473,396 Members | 1,996 Online
Bytes | Software Development & Data Engineering Community
Post Job

Home Posts Topics Members FAQ

Join Bytes to post your question to a community of 473,396 software developers and data experts.

Need for efficient method for File Parsing and copying

Tom
I am trying to update another developers code, and am stuck in a
cludge.

It works like this:

A user uploads a file from the web page. Our code reads from a
NetworkStream to a Filestream, and writes out a temporary file. Then
the file is parsed (The file contains HTML data + the actual binary
file that was transmitted). As part of the parsing, once the main
binary file is to be parsed out, it is written with a new Filestream,
byte by byte to a new location on disk.

This was great when the file was 24Mb, but now it is 70Mb, and our
windows CE device can not hold 2 copies of this large file. Not to
mention that the additional copy takes a while to perform.

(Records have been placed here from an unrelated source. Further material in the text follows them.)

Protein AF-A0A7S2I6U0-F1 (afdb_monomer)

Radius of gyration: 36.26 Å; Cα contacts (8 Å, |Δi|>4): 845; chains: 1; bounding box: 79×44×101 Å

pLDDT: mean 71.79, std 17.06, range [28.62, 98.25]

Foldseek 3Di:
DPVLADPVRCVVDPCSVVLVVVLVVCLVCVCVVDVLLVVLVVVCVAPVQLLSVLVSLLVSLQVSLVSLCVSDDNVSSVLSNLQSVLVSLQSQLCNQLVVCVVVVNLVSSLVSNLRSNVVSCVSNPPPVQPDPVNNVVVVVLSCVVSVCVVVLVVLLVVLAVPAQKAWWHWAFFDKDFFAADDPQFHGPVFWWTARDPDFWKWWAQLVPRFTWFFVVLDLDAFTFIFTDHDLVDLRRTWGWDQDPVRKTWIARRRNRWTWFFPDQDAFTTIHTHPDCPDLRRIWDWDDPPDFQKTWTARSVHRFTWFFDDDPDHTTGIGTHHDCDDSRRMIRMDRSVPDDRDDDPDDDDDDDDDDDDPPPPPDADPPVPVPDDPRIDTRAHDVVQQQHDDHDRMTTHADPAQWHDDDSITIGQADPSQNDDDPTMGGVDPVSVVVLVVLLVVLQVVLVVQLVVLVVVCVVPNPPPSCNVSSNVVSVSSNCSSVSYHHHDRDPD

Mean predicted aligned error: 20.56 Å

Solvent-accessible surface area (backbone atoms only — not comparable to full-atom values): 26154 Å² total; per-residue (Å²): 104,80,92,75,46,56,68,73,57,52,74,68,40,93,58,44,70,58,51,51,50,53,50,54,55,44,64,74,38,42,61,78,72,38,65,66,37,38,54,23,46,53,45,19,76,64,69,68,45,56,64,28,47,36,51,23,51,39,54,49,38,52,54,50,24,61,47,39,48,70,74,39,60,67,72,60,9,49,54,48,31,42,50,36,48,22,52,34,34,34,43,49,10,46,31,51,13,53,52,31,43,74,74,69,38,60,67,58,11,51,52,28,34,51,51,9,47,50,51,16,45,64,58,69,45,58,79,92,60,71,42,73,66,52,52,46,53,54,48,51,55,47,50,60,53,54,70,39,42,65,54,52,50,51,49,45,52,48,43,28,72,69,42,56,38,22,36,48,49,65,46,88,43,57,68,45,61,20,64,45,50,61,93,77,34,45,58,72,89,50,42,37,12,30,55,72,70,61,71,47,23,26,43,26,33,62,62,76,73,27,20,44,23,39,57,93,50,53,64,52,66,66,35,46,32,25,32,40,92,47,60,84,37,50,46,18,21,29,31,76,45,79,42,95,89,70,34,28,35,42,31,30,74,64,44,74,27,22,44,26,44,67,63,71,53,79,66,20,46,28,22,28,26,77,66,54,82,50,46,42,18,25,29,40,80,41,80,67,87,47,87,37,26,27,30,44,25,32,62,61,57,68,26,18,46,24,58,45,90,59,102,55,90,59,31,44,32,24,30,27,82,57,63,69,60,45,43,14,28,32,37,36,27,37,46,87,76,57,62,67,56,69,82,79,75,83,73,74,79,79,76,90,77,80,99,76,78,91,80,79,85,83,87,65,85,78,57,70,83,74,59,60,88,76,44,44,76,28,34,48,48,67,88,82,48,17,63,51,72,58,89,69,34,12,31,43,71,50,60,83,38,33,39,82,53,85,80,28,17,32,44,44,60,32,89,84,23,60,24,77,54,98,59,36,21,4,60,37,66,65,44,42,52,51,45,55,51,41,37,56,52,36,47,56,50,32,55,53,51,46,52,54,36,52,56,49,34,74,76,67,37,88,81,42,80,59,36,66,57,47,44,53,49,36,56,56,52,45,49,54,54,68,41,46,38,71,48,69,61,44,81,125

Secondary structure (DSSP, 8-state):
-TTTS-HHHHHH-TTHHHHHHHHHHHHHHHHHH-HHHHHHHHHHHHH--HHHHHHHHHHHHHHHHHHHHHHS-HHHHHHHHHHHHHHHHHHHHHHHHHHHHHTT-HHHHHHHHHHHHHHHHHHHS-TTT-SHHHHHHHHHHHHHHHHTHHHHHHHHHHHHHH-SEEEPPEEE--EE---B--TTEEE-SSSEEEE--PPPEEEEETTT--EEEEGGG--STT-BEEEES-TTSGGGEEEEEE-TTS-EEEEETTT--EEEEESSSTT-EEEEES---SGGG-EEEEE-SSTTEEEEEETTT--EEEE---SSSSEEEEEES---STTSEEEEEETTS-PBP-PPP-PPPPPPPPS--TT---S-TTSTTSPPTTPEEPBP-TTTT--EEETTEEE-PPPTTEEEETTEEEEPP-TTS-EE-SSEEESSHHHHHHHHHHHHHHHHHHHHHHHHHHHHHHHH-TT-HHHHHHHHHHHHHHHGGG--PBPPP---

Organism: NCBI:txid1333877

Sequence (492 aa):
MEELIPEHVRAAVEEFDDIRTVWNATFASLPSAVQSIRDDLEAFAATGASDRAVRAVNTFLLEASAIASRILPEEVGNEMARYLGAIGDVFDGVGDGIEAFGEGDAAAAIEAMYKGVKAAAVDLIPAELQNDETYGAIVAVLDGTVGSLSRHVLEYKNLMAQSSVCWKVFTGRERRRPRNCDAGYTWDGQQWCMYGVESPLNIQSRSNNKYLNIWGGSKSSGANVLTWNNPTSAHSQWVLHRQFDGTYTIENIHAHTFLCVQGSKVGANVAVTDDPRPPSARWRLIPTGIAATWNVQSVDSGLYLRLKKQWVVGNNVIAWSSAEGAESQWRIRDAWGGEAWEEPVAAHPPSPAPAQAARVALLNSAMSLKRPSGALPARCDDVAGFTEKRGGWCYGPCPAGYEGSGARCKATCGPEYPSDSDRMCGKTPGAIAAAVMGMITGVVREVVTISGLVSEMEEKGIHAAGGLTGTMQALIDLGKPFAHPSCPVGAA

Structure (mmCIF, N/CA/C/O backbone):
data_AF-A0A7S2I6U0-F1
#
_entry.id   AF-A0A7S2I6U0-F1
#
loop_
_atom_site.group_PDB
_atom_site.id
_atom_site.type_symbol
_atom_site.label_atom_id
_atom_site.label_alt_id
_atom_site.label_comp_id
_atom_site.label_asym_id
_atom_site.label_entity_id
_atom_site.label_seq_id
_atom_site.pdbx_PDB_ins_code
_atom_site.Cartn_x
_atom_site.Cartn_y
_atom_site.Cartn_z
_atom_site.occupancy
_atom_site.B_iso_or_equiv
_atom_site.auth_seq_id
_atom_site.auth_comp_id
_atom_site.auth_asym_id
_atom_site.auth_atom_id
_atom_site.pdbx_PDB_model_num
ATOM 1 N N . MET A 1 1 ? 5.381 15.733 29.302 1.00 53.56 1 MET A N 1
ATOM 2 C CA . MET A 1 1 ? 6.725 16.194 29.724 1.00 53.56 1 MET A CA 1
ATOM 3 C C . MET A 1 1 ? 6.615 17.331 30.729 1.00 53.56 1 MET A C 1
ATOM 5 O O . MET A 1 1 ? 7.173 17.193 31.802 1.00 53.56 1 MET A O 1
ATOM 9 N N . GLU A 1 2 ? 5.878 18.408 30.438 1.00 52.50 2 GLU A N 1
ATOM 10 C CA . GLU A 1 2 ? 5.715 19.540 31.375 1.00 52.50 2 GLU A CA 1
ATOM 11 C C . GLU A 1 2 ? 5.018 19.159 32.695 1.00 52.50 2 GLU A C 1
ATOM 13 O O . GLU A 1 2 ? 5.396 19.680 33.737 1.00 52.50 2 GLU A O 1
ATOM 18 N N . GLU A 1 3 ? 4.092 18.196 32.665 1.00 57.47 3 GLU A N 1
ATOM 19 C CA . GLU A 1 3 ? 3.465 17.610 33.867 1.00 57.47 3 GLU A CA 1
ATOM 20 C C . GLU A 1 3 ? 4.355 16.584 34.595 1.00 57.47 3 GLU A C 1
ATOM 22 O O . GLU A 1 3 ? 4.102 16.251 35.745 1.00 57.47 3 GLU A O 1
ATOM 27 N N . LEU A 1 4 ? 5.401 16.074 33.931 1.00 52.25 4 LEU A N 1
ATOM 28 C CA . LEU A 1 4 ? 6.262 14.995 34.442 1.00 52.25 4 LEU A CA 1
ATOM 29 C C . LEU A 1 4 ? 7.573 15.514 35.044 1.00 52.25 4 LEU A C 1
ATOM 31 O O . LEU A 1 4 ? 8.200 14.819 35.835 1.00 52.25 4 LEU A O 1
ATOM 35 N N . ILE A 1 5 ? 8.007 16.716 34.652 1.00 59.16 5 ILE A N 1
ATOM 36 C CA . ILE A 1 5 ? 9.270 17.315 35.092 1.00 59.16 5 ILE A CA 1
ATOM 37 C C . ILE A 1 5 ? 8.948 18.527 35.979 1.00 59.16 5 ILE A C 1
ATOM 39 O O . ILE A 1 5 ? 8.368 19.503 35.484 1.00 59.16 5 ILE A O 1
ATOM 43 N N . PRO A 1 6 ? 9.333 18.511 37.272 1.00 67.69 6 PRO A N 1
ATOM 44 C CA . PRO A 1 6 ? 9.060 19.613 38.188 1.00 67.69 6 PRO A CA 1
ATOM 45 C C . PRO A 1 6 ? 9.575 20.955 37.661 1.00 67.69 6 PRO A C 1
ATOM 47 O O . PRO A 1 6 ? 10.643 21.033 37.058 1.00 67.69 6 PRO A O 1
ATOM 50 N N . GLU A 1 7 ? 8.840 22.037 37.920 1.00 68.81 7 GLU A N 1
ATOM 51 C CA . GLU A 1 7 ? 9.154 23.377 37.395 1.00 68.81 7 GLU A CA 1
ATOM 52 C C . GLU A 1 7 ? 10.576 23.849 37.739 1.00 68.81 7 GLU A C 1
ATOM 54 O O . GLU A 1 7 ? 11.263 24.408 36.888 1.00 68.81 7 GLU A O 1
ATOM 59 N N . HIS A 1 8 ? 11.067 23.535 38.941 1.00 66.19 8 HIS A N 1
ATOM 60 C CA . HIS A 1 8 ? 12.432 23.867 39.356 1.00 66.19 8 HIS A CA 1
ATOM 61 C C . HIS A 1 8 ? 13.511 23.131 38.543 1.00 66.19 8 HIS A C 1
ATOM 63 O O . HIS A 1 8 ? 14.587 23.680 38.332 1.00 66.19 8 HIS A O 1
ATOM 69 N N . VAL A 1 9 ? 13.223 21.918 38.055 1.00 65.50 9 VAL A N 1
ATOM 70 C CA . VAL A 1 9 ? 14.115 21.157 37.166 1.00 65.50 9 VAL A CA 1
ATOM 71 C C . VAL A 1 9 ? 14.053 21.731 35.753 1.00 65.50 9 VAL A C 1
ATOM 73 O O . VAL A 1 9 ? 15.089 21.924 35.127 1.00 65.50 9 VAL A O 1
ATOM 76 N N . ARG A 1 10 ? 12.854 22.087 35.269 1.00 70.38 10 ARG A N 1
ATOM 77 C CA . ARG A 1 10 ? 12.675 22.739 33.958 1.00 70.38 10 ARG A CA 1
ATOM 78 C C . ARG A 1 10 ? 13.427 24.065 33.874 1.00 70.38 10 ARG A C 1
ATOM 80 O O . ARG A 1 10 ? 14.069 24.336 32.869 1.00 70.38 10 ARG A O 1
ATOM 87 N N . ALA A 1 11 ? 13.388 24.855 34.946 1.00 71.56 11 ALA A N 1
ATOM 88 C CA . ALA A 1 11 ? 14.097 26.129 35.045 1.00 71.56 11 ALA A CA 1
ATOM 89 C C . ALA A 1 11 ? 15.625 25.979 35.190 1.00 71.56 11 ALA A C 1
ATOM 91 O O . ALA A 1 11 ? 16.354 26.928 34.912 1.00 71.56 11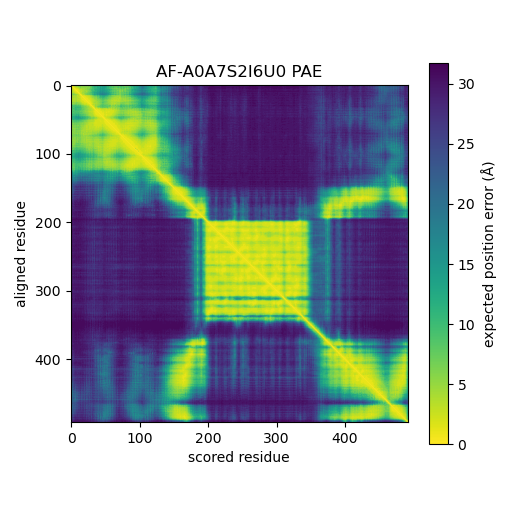 ALA A O 1
ATOM 92 N N . ALA A 1 12 ? 16.111 24.814 35.633 1.00 67.56 12 ALA A N 1
ATOM 93 C CA . ALA A 1 12 ? 17.536 24.535 35.808 1.00 67.56 12 ALA A CA 1
ATOM 94 C C . ALA A 1 12 ? 18.220 24.009 34.532 1.00 67.56 12 ALA A C 1
ATOM 96 O O . ALA A 1 12 ? 19.448 24.005 34.459 1.00 67.56 12 ALA A O 1
ATOM 97 N N . VAL A 1 13 ? 17.449 23.563 33.536 1.00 67.19 13 VAL A N 1
ATOM 98 C CA . VAL A 1 13 ? 17.967 23.039 32.267 1.00 67.19 13 VAL A CA 1
ATOM 99 C C . VAL A 1 13 ? 17.939 24.148 31.215 1.00 67.19 13 VAL A C 1
ATOM 101 O O . VAL A 1 13 ? 16.880 24.532 30.727 1.00 67.19 13 VAL A O 1
ATOM 104 N N . GLU A 1 14 ? 19.120 24.651 30.856 1.00 70.19 14 GLU A N 1
ATOM 105 C CA . GLU A 1 14 ? 19.301 25.826 29.983 1.00 70.19 14 GLU A CA 1
ATOM 106 C C . GLU A 1 14 ? 18.701 25.636 28.570 1.00 70.19 14 GLU A C 1
ATOM 108 O O . GLU A 1 14 ? 18.271 26.599 27.941 1.00 70.19 14 GLU A O 1
ATOM 113 N N . GLU A 1 15 ? 18.583 24.385 28.109 1.00 74.81 15 GLU A N 1
ATOM 114 C CA . GLU A 1 15 ? 18.091 23.990 26.776 1.00 74.81 15 GLU A CA 1
ATOM 115 C C . GLU A 1 15 ? 16.749 23.222 26.838 1.00 74.81 15 GLU A C 1
ATOM 117 O O . GLU A 1 15 ? 16.411 22.435 25.949 1.00 74.81 15 GLU A O 1
ATOM 122 N N . PHE A 1 16 ? 15.956 23.412 27.901 1.00 74.44 16 PHE A N 1
ATOM 123 C CA . PHE A 1 16 ? 14.720 22.645 28.117 1.00 74.44 16 PHE A CA 1
ATOM 124 C C . PHE A 1 16 ? 13.708 22.774 26.964 1.00 74.44 16 PHE A C 1
ATOM 126 O O . PHE A 1 16 ? 13.016 21.811 26.627 1.00 74.44 16 PHE A O 1
ATOM 133 N N . ASP A 1 17 ? 13.636 23.942 26.322 1.00 75.38 17 ASP A N 1
ATOM 134 C CA . ASP A 1 17 ? 12.756 24.179 25.172 1.00 75.38 17 ASP A CA 1
ATOM 135 C C . ASP A 1 17 ? 13.159 23.382 23.921 1.00 75.38 17 ASP A C 1
ATOM 137 O O . ASP A 1 17 ? 12.291 22.891 23.186 1.00 75.38 17 ASP A O 1
ATOM 141 N N . ASP A 1 18 ? 14.460 23.189 23.707 1.00 74.94 18 ASP A N 1
ATOM 142 C CA . ASP A 1 18 ? 14.977 22.374 22.609 1.00 74.94 18 ASP A CA 1
ATOM 143 C C . ASP A 1 18 ? 14.701 20.892 22.881 1.00 74.94 18 ASP A C 1
ATOM 145 O O . ASP A 1 18 ? 14.176 20.182 22.017 1.00 74.94 18 ASP A O 1
ATOM 149 N N . ILE A 1 19 ? 14.922 20.444 24.120 1.00 71.94 19 ILE A N 1
ATOM 150 C CA . ILE A 1 19 ? 14.576 19.092 24.582 1.00 71.94 19 ILE A CA 1
ATOM 151 C C . ILE A 1 19 ? 13.079 18.820 24.400 1.00 71.94 19 ILE A C 1
ATOM 153 O O . ILE A 1 19 ? 12.695 17.782 23.858 1.00 71.94 19 ILE A O 1
ATOM 157 N N . ARG A 1 20 ? 12.223 19.770 24.788 1.00 74.75 20 ARG A N 1
ATOM 158 C CA . ARG A 1 20 ? 10.768 19.692 24.611 1.00 74.75 20 ARG A CA 1
ATOM 159 C C . ARG A 1 20 ? 10.381 19.557 23.143 1.00 74.75 20 ARG A C 1
ATOM 161 O O . ARG A 1 20 ? 9.506 18.758 22.798 1.00 74.75 20 ARG A O 1
ATOM 168 N N . THR A 1 21 ? 11.029 20.325 22.274 1.00 76.25 21 THR A N 1
ATOM 169 C CA . THR A 1 21 ? 10.780 20.285 20.831 1.00 76.25 21 THR A CA 1
ATOM 170 C C . THR A 1 21 ? 11.144 18.918 20.256 1.00 76.25 21 THR A C 1
ATOM 172 O O . THR A 1 21 ? 10.333 18.312 19.548 1.00 76.25 21 THR A O 1
ATOM 175 N N . VAL A 1 22 ? 12.318 18.388 20.611 1.00 72.62 22 VAL A N 1
ATOM 176 C CA . VAL A 1 22 ? 12.766 17.060 20.170 1.00 72.62 22 VAL A CA 1
ATOM 177 C C . VAL A 1 22 ? 11.859 15.959 20.726 1.00 72.62 22 VAL A C 1
ATOM 179 O O . VAL A 1 22 ? 11.471 15.055 19.983 1.00 72.62 22 VAL A O 1
ATOM 182 N N . TRP A 1 23 ? 11.451 16.052 21.992 1.00 71.31 23 TRP A N 1
ATOM 183 C CA . TRP A 1 23 ? 10.532 15.113 22.634 1.00 71.31 23 TRP A CA 1
ATOM 184 C C . TRP A 1 23 ? 9.180 15.030 21.917 1.00 71.31 23 TRP A C 1
ATOM 186 O O . TRP A 1 23 ? 8.749 13.949 21.514 1.00 71.31 23 TRP A O 1
ATOM 196 N N . ASN A 1 24 ? 8.530 16.171 21.680 1.00 74.94 24 ASN A N 1
ATOM 197 C CA . ASN A 1 24 ? 7.219 16.212 21.029 1.00 74.94 24 ASN A CA 1
ATOM 198 C C . ASN A 1 24 ? 7.280 15.742 19.566 1.00 74.94 24 ASN A C 1
ATOM 200 O O . ASN A 1 24 ? 6.411 14.989 19.119 1.00 74.94 24 ASN A O 1
ATOM 204 N N . ALA A 1 25 ? 8.322 16.135 18.824 1.00 71.44 25 ALA A N 1
ATOM 205 C CA . ALA A 1 25 ? 8.536 15.679 17.449 1.00 71.44 25 ALA A CA 1
ATOM 206 C C . ALA A 1 25 ? 8.775 14.161 17.377 1.00 71.44 25 ALA A C 1
ATOM 208 O O . ALA A 1 25 ? 8.303 13.478 16.463 1.00 71.44 25 ALA A O 1
ATOM 209 N N . THR A 1 26 ? 9.471 13.618 18.373 1.00 65.88 26 THR A N 1
ATOM 210 C CA . THR A 1 26 ? 9.695 12.181 18.510 1.00 65.88 26 THR A CA 1
ATOM 211 C C . THR A 1 26 ? 8.385 11.443 18.780 1.00 65.88 26 THR A C 1
ATOM 213 O O . THR A 1 26 ? 8.052 10.519 18.046 1.00 65.88 26 THR A O 1
ATOM 216 N N . PHE A 1 27 ? 7.582 11.882 19.752 1.00 66.50 27 PHE A N 1
ATOM 217 C CA . PHE A 1 27 ? 6.288 11.256 20.065 1.00 66.50 27 PHE A CA 1
ATOM 218 C C . PHE A 1 27 ? 5.335 11.241 18.867 1.00 66.50 27 PHE A C 1
ATOM 220 O O . PHE A 1 27 ? 4.685 10.232 18.599 1.00 66.50 27 PHE A O 1
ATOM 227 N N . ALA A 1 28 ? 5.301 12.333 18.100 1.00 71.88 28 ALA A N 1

To me it seams that there are two methods to solve this, the first
being to read the networkstream realtime until the actual binary file
shows up, then filestream directly. The second method, which to me
seems simpler, is to just take the large temp file, and truncate off
the non-binary data.

By the way, I can not use a memorystream, as I have alocated most of
the device memory to storage, thus there is not enough memory room.

Anyone have any advice??

Tom Kuhn
Aug 27 '08 #1
4 1892
On Wed, 27 Aug 2008 10:08:47 -0700, Tom <ku****@gmail.comwrote:
[...]
To me it seams that there are two methods to solve this, the first
being to read the networkstream realtime until the actual binary file
shows up, then filestream directly. The second method, which to me
seems simpler, is to just take the large temp file, and truncate off
the non-binary data.
Well, the second method would definitely be simpler if the file system
allowed you to trunacte a file from the beginning.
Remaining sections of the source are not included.